An extensively validated C/H/O/N chemical network for hot exoplanet disequilibrium chemistry

Abstract

Context. The reliability of one-dimensional disequilibrium chemistry models in hot exoplanet atmospheres depends on the chemical network used. To develop robust networks, we can rely on combustion studies that provide C/H/O/N chemical networks validated by vast amount of experimental data generated by the extensive research that has been done on hydrocarbon combustion and NOx formation in the last decades. Aims. We aimed to build a new and updated C0–C2 chemical network to study the C/H/O/N disequilibrium chemistry of warm and hot exoplanet atmospheres that relies on extensively validated and recent state-of-the-art combustion networks. The reliability range of this network was aimed for conditions between 500–2500 K and 100–10−6 bar, with cautious extrapolation at lower temperature values.
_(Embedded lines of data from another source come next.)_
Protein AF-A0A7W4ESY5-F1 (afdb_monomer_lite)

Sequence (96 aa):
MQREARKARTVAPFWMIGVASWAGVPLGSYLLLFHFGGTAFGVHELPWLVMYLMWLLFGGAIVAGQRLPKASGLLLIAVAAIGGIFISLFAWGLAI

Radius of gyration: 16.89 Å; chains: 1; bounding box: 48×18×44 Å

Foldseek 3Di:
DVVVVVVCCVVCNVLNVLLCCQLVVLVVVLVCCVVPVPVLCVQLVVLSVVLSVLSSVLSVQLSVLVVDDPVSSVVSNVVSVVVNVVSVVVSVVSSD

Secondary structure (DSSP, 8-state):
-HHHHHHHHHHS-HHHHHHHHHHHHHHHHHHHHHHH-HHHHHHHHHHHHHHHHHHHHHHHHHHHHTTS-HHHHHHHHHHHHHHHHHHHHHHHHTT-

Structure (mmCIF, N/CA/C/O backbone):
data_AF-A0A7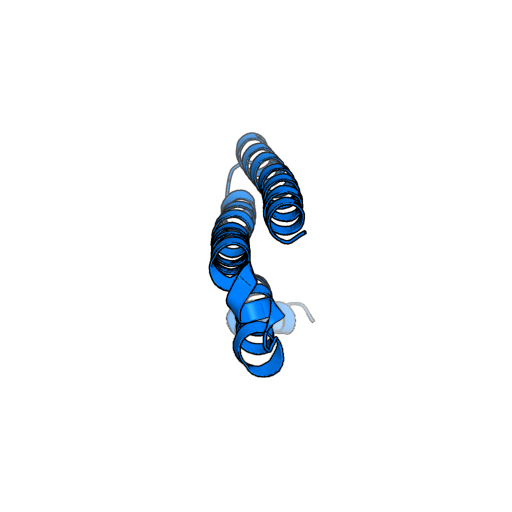W4ESY5-F1
#
_entry.id   AF-A0A7W4ESY5-F1
#
loop_
_atom_site.group_PDB
_atom_site.id
_atom_site.type_symbol
_atom_site.label_atom_id
_atom_site.label_alt_id
_atom_site.label_comp_id
_atom_site.label_asym_id
_atom_site.label_entity_id
_atom_site.label_seq_id
_atom_site.pdbx_PDB_ins_code
_atom_site.Cartn_x
_atom_site.Cartn_y
_atom_site.Cartn_z
_atom_site.occupancy
_atom_site.B_iso_or_equiv
_atom_site.auth_seq_id
_atom_site.auth_comp_id
_atom_site.auth_asym_id
_atom_site.auth_atom_id
_atom_site.pdbx_PDB_model_num
A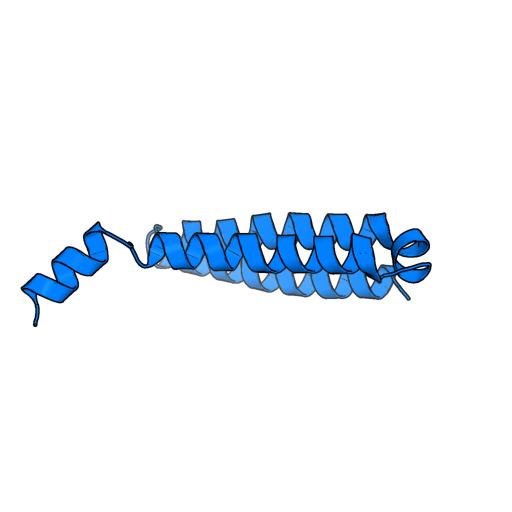TOM 1 N N . MET A 1 1 ? -34.075 2.174 10.166 1.00 58.25 1 MET A N 1
ATOM 2 C CA . MET A 1 1 ? -32.718 2.482 9.648 1.00 58.25 1 MET A CA 1
ATOM 3 C C . MET A 1 1 ? -31.582 1.721 10.351 1.00 58.25 1 MET A C 1
ATOM 5 O O . MET A 1 1 ? -30.795 1.094 9.659 1.00 58.25 1 MET A O 1
ATOM 9 N N . GLN A 1 2 ? -31.478 1.676 11.691 1.00 68.12 2 GLN A N 1
ATOM 10 C CA . GLN A 1 2 ? -30.336 1.001 12.352 1.00 68.12 2 GLN A CA 1
ATOM 11 C C . GLN A 1 2 ? -30.247 -0.537 12.198 1.00 68.12 2 GLN A C 1
ATOM 13 O O . GLN A 1 2 ? -29.157 -1.093 12.322 1.00 68.12 2 GLN A O 1
ATOM 18 N N . ARG A 1 3 ? -31.363 -1.253 11.983 1.00 73.81 3 ARG A N 1
ATOM 19 C CA . ARG A 1 3 ? -31.347 -2.712 11.728 1.00 73.81 3 ARG A CA 1
ATOM 20 C C . ARG A 1 3 ? -30.749 -3.037 10.354 1.00 73.81 3 ARG A C 1
ATOM 22 O O . ARG A 1 3 ? -29.868 -3.882 10.271 1.00 73.81 3 ARG A O 1
ATOM 29 N N . GLU A 1 4 ? -31.158 -2.292 9.329 1.00 67.94 4 GLU A N 1
ATOM 30 C CA . GLU A 1 4 ? -30.634 -2.378 7.957 1.00 67.94 4 GLU A CA 1
ATOM 31 C C . GLU A 1 4 ? -29.133 -2.057 7.902 1.00 67.94 4 GLU A C 1
ATOM 33 O O . GLU A 1 4 ? -28.356 -2.826 7.348 1.00 67.94 4 GLU A O 1
ATOM 38 N N . ALA A 1 5 ? -28.685 -0.992 8.580 1.00 65.94 5 ALA A N 1
ATOM 39 C CA . ALA A 1 5 ? -27.263 -0.640 8.655 1.00 65.94 5 ALA A CA 1
ATOM 40 C C . ALA A 1 5 ? -26.410 -1.703 9.380 1.00 65.94 5 ALA A C 1
ATOM 42 O O . ALA A 1 5 ? -25.255 -1.935 9.018 1.00 65.94 5 ALA A O 1
ATOM 43 N N . ARG A 1 6 ? -26.970 -2.379 10.395 1.00 67.38 6 ARG A N 1
ATOM 44 C CA . ARG A 1 6 ? -26.321 -3.529 11.047 1.00 67.38 6 ARG A CA 1
ATOM 45 C C . ARG A 1 6 ? -26.216 -4.723 10.103 1.00 67.38 6 ARG A C 1
ATOM 47 O O . ARG A 1 6 ? -25.139 -5.294 10.011 1.00 67.38 6 ARG A O 1
ATOM 54 N N . LYS A 1 7 ? -27.288 -5.042 9.372 1.00 68.88 7 LYS A N 1
ATOM 55 C CA . LYS A 1 7 ? -27.321 -6.128 8.380 1.00 68.88 7 LYS A CA 1
ATOM 56 C C . LYS A 1 7 ? -26.332 -5.873 7.234 1.00 68.88 7 LYS A C 1
ATOM 58 O O . LYS A 1 7 ? -25.592 -6.775 6.857 1.00 68.88 7 LYS A O 1
ATOM 63 N N . ALA A 1 8 ? -26.236 -4.629 6.761 1.00 63.75 8 ALA A N 1
ATOM 64 C CA . ALA A 1 8 ? -25.260 -4.209 5.755 1.00 63.75 8 ALA A CA 1
ATOM 65 C C . ALA A 1 8 ? -23.807 -4.388 6.233 1.00 63.75 8 ALA A C 1
ATOM 67 O O . ALA A 1 8 ? -22.985 -4.915 5.489 1.00 63.75 8 ALA A O 1
ATOM 68 N N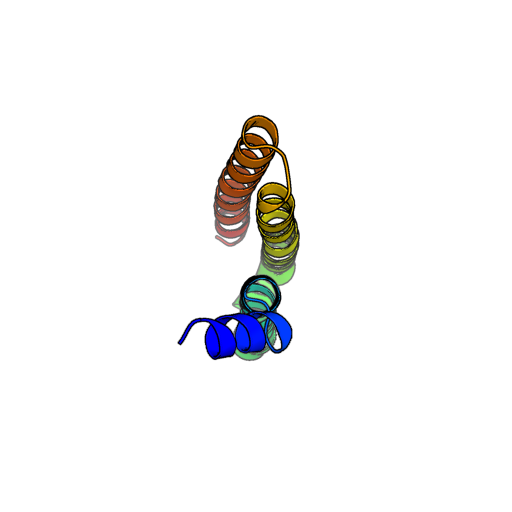 . ARG A 1 9 ? -23.495 -4.052 7.498 1.00 62.00 9 ARG A N 1
ATOM 69 C CA . ARG A 1 9 ? -22.168 -4.313 8.099 1.00 62.00 9 ARG A CA 1
ATOM 70 C C . ARG A 1 9 ? -21.821 -5.801 8.207 1.00 62.00 9 ARG A C 1
ATOM 72 O O . ARG A 1 9 ? -20.640 -6.122 8.275 1.00 62.00 9 ARG A O 1
ATOM 79 N N . THR A 1 10 ? -22.819 -6.681 8.258 1.00 66.56 10 THR A N 1
ATOM 80 C CA . THR A 1 10 ? -22.625 -8.138 8.291 1.00 66.56 10 THR A CA 1
ATOM 81 C C . THR A 1 10 ? -22.382 -8.712 6.894 1.00 66.56 10 THR A C 1
ATOM 83 O O . THR A 1 10 ? -21.532 -9.580 6.745 1.00 66.56 10 THR A O 1
ATOM 86 N N . VAL A 1 11 ? -23.109 -8.229 5.879 1.00 64.56 11 VAL A N 1
ATOM 87 C CA . VAL A 1 11 ? -23.051 -8.754 4.499 1.00 64.56 11 VAL A CA 1
ATOM 88 C C . VAL A 1 11 ? -21.857 -8.202 3.716 1.00 64.56 11 VAL A C 1
ATOM 90 O O . VAL A 1 11 ? -21.205 -8.940 2.987 1.00 64.56 11 VAL A O 1
ATOM 93 N N . ALA A 1 12 ? -21.545 -6.918 3.887 1.00 62.47 12 ALA A N 1
ATOM 94 C CA . ALA A 1 12 ? -20.382 -6.272 3.290 1.00 62.47 12 ALA A CA 1
ATOM 95 C C . ALA A 1 12 ? -19.720 -5.396 4.361 1.00 62.47 12 ALA A C 1
ATOM 97 O O . ALA A 1 12 ? -19.983 -4.190 4.443 1.00 62.47 12 ALA A O 1
ATOM 98 N N . PRO A 1 13 ? -18.891 -5.987 5.240 1.00 72.12 13 PRO A N 1
ATOM 99 C CA . PRO A 1 13 ? -18.182 -5.202 6.229 1.00 72.12 13 PRO A CA 1
ATOM 100 C C . PRO A 1 13 ? -17.358 -4.143 5.499 1.00 72.12 13 PRO A C 1
ATOM 102 O O . PRO A 1 13 ? -16.611 -4.467 4.581 1.00 72.12 13 PRO A O 1
ATOM 105 N N . PHE A 1 14 ? -17.446 -2.881 5.921 1.00 70.62 14 PHE A N 1
ATOM 106 C CA . PHE A 1 14 ? -16.663 -1.782 5.335 1.00 70.62 14 PHE A CA 1
ATOM 107 C C . PHE A 1 14 ? -15.160 -2.091 5.252 1.00 70.62 14 PHE A C 1
ATOM 109 O O . PHE A 1 14 ? -14.470 -1.607 4.364 1.00 70.62 14 PHE A O 1
ATOM 116 N N . TRP A 1 15 ? -14.659 -2.949 6.143 1.00 72.38 15 TRP A N 1
ATOM 117 C CA . TRP A 1 15 ? -13.289 -3.446 6.105 1.00 72.38 15 TRP A CA 1
ATOM 118 C C . TRP A 1 15 ? -12.981 -4.298 4.865 1.00 72.38 15 TRP A C 1
ATOM 120 O O . TRP A 1 15 ? -11.894 -4.183 4.319 1.00 72.38 15 TRP A O 1
ATOM 130 N N . MET A 1 16 ? -13.935 -5.093 4.376 1.00 73.50 16 MET A N 1
ATOM 131 C CA . MET A 1 16 ? -13.791 -5.887 3.153 1.00 73.50 16 MET A CA 1
ATOM 132 C C . MET A 1 16 ? -13.691 -4.989 1.917 1.00 73.50 16 MET A C 1
ATOM 134 O O . MET A 1 16 ? -12.843 -5.221 1.064 1.00 73.50 16 MET A O 1
ATOM 138 N N . ILE A 1 17 ? -14.494 -3.921 1.864 1.00 75.44 17 ILE A N 1
ATOM 139 C CA . ILE A 1 17 ? -14.396 -2.891 0.817 1.00 75.44 17 ILE A CA 1
ATOM 140 C C . ILE A 1 17 ? -13.041 -2.184 0.914 1.00 75.44 17 ILE A C 1
ATOM 142 O O . ILE A 1 17 ? -12.364 -2.022 -0.092 1.00 75.44 17 ILE A O 1
ATOM 146 N N . GLY A 1 18 ? -12.606 -1.825 2.125 1.00 74.50 18 GLY A N 1
ATOM 147 C CA . GLY A 1 18 ? -11.290 -1.229 2.353 1.00 74.50 18 GLY A CA 1
ATOM 148 C C . GLY A 1 18 ? -10.141 -2.119 1.874 1.00 74.50 18 GLY A C 1
ATOM 149 O O . GLY A 1 18 ? -9.244 -1.629 1.199 1.00 74.50 18 GLY A O 1
ATOM 150 N N . VAL A 1 19 ? -10.195 -3.424 2.158 1.00 76.19 19 VAL A N 1
ATOM 151 C CA . VAL A 1 19 ? -9.192 -4.406 1.717 1.00 76.19 19 VAL A CA 1
ATOM 152 C C . VAL A 1 19 ? -9.223 -4.597 0.199 1.00 76.19 19 VAL A C 1
ATOM 154 O O . VAL A 1 19 ? -8.169 -4.599 -0.431 1.00 76.19 19 VAL A O 1
ATOM 157 N N . ALA A 1 20 ? -10.412 -4.710 -0.398 1.00 79.25 20 ALA A N 1
ATOM 158 C CA . ALA A 1 20 ? -10.567 -4.864 -1.843 1.00 79.25 20 ALA A CA 1
ATOM 159 C C . ALA A 1 20 ? -10.077 -3.624 -2.607 1.00 79.25 20 ALA A C 1
ATOM 161 O O . ALA A 1 20 ? -9.359 -3.766 -3.592 1.00 79.25 20 ALA A O 1
ATOM 162 N N . SER A 1 21 ? -10.392 -2.417 -2.131 1.00 74.44 21 SER A N 1
ATOM 163 C CA . SER A 1 21 ? -9.880 -1.172 -2.714 1.00 74.44 21 SER A CA 1
ATOM 164 C C . SER A 1 21 ? -8.369 -1.031 -2.519 1.00 74.44 21 SER A C 1
ATOM 166 O O . SER A 1 21 ? -7.670 -0.633 -3.447 1.00 74.44 21 SER A O 1
ATOM 168 N N . TRP A 1 22 ? -7.847 -1.396 -1.343 1.00 81.56 22 TRP A N 1
ATOM 169 C CA . TRP A 1 22 ? -6.411 -1.372 -1.055 1.00 81.56 22 TRP A CA 1
ATOM 170 C C . TRP A 1 22 ? -5.616 -2.315 -1.955 1.00 81.56 22 TRP A C 1
ATOM 172 O O . TRP A 1 22 ? -4.595 -1.897 -2.483 1.00 81.56 22 TRP A O 1
ATOM 182 N N . ALA A 1 23 ? -6.044 -3.567 -2.120 1.00 83.00 23 ALA A N 1
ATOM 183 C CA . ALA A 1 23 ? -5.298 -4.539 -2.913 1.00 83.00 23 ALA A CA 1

Methods. We compared the predictions of seven networks over a large set of experiments, covering a wide range of conditions (pressures, temperatures, and initial compositions). To examine the consequences of this new chemical network on exoplanets atmospheric studies, we generated abundances profiles for GJ 436 b, GJ 1214 b, HD 189733 b, and HD 209458 b, using the 1D kinetic model FRECKLL and calculated the corresponding transmission spectra using TauREx 3.1. These spectra and abundance profiles have been compared with results obtained with our previous chemical network. Results. Our new kinetic network is composed of 145 species and 1313 reactions mostly reversible. This network proves to be more accurate than our previous one for the tested experimental conditions. The nitrogen chemistry update is found to be very impactful on the abundance profiles, particularly for HCN, with differences up to four orders of magnitude. The CO2 profiles are also significantly affected, with important repercussions on the transmission spectrum of GJ 436 b. Conclusions. These effects highlight the importance of using extensively validated chemical networks to gain confidence in our models predictions. As shown with CH2NH, the coupling between carbon and nitrogen chemistry combined with radicals produced by photolysis can have huge effects impacting the transmission spectra. This should be kept in mind when adding new elements like sulfur, as only adding a sub-mechanism neglects these coupling effects.